Can you figure out a way to edit the registry to do this ???


----------



## blitzkreig

Microsoft needs to do everything possible for the program to get a good reception.
Unfortunately, a lot of work should have gone into Vista before it was released publicly!


----------



## Noyb

Windows 7 RC 32 & 64 is available now ...


----------



## JohnWill

Well, you might consider submitting a comment to the beta or RC and maybe the release will add the options.


----------



## Noyb

I complained a lot to the Beta ... Didn't seem to do any good.
This squeaky wheel didn't get any oil 

Will do the same with the W7 RC ... Working with the RC 64 right now.
As soon as I get it backed up .. I will try StumpedTechy suggestion.

Dragging and Dropping to a pinned application might be a workaround to the inability to customize my context menus in Fixta.

I've been playing with that approach in XP... To see if I could get in the habit.

So far .. I've determined that defrag is still Broke.


----------



## JohnWill

I'm about to install the RC as soon as I assemble the machine.
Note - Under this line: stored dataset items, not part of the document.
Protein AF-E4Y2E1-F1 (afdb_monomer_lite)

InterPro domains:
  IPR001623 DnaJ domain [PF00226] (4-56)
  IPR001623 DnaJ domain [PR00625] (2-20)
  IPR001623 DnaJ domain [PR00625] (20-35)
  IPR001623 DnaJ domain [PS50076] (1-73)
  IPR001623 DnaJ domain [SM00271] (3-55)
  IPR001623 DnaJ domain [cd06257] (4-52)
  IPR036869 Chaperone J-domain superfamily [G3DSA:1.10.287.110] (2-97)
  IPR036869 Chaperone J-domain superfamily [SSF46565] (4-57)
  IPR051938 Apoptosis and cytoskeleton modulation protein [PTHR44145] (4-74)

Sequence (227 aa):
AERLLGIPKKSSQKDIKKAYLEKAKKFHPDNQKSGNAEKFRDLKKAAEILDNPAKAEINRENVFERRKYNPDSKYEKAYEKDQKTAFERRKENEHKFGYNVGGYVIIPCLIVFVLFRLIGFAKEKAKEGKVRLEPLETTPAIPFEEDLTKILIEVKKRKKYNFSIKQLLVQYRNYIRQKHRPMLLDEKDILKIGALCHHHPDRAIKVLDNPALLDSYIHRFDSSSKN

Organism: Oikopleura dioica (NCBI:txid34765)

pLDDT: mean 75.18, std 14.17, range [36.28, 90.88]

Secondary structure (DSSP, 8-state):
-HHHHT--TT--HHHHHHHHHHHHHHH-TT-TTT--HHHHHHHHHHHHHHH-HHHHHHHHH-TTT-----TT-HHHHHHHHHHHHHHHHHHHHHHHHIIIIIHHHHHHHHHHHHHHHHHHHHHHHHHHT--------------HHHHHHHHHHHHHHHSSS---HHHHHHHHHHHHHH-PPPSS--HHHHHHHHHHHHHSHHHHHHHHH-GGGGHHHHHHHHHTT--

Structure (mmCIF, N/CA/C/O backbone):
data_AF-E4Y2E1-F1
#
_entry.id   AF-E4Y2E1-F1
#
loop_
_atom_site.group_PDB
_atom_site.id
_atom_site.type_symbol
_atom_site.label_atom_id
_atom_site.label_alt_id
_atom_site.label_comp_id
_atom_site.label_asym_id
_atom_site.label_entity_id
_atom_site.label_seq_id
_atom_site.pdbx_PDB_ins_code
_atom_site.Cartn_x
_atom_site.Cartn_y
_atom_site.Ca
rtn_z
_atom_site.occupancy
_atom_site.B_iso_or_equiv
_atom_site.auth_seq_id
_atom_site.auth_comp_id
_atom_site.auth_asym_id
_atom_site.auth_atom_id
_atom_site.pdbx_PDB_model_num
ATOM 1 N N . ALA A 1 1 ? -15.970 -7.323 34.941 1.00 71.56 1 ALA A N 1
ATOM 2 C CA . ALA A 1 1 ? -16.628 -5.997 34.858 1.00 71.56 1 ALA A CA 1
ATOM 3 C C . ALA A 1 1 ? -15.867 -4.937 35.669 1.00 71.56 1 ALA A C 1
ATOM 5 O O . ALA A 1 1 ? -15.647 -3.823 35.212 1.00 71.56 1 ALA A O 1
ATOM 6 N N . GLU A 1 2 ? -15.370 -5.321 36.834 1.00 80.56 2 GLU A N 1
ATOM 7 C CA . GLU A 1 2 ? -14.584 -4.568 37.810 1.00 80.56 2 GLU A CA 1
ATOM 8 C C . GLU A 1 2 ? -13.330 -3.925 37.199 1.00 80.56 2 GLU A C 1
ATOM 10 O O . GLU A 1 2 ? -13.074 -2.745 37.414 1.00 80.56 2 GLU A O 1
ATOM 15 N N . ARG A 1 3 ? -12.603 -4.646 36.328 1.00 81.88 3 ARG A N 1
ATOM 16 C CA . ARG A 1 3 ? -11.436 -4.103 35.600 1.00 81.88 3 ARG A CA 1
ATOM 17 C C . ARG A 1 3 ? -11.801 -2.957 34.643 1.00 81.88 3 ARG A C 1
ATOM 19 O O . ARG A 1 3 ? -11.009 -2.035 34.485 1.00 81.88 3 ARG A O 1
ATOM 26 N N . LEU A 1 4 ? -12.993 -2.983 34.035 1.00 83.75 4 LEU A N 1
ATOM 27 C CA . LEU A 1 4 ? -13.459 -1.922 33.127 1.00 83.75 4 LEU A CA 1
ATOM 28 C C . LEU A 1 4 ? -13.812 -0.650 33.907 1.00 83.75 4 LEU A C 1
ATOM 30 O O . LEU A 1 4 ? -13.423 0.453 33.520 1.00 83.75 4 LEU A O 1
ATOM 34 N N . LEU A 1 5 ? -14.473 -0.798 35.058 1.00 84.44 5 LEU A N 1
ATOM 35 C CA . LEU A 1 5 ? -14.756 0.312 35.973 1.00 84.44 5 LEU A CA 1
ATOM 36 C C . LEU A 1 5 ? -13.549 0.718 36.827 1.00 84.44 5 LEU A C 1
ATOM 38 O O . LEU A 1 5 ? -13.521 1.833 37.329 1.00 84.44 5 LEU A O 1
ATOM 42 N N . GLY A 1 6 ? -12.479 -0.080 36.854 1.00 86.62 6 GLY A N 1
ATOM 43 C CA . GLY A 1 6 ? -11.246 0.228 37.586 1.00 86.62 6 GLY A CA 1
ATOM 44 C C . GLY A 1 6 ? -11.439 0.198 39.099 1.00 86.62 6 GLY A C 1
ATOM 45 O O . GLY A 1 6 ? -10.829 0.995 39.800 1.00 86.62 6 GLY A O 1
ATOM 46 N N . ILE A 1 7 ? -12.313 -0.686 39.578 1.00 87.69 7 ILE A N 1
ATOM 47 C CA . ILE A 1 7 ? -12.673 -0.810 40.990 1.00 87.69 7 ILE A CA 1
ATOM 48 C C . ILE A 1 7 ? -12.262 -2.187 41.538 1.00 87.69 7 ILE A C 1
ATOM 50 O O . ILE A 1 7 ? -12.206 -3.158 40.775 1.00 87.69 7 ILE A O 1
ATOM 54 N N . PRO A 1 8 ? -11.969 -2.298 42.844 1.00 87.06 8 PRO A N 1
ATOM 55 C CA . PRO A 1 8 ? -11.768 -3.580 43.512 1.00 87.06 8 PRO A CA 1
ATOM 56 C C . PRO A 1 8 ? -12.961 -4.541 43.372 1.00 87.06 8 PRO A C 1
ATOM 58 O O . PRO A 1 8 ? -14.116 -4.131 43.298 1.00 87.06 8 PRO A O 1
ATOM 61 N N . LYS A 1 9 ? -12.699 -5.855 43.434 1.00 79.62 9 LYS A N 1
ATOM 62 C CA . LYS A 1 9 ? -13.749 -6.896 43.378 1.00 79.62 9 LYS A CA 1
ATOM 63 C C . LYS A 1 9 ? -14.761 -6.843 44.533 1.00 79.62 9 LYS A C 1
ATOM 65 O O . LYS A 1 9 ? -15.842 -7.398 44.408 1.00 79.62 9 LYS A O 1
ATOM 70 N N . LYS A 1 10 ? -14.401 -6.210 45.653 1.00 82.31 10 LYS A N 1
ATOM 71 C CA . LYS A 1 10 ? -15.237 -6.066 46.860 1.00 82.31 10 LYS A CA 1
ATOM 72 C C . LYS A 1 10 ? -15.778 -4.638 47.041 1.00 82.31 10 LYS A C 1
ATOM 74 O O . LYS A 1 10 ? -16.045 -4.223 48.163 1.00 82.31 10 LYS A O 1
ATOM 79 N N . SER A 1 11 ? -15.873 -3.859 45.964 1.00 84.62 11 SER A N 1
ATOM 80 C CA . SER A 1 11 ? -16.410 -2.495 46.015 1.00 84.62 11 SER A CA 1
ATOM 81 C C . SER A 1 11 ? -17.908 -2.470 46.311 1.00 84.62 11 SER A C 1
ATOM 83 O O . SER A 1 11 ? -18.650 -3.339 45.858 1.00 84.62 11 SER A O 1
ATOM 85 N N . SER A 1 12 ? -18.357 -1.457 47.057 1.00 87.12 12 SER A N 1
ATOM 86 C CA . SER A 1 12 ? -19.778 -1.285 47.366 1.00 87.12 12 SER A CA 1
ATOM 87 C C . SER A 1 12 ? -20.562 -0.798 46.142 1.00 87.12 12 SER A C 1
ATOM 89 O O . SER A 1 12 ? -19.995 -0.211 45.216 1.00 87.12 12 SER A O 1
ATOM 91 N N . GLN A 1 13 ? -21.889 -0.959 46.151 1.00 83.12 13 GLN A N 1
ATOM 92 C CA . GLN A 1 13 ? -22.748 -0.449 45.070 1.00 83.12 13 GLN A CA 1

I'm still torn over 32 bit or 64 bit. I came to grief with drivers big time with Vista-64, so I'm not eager to repeat that experience.


----------



## Noyb

I'm going to play with Both .. I have two spare HDDs
Going to build a up a 32 version soon.

Going to backup each as I proceed ... will see if Acronis still works.


----------



## new tech guy

Hm i had the beta of windows 7 for a short bit and was impressed, had an old machine laying around with a flaky gfx card (had driver issues but i think the card was to blame) but in short the machine came originally with windows xp and 7 ran beautifully. true image worked, firefox was fine, avg was fine, the system just ran. If there are problems with the rc, if i were microsoft id backtrack back to build 7000 and just plug in all the features. Also i heard something about a UI change possibly in the rc/final, is this true? Atcually i am in the dillema myself over 64 bit, my current laptop which is a core 2 duo laptop with 3 gb of ram has 32 bit. I think i held off on 64 but got confused when securable claimed i had a 64 bit chipset! so now im thinking of imaging off n trying 64 bit vista just to see how the system would run if at all. But my next system will probably definitely go 64.


----------



## StumpedTechy

Ohhh I downloaded it already it didn't take long at all.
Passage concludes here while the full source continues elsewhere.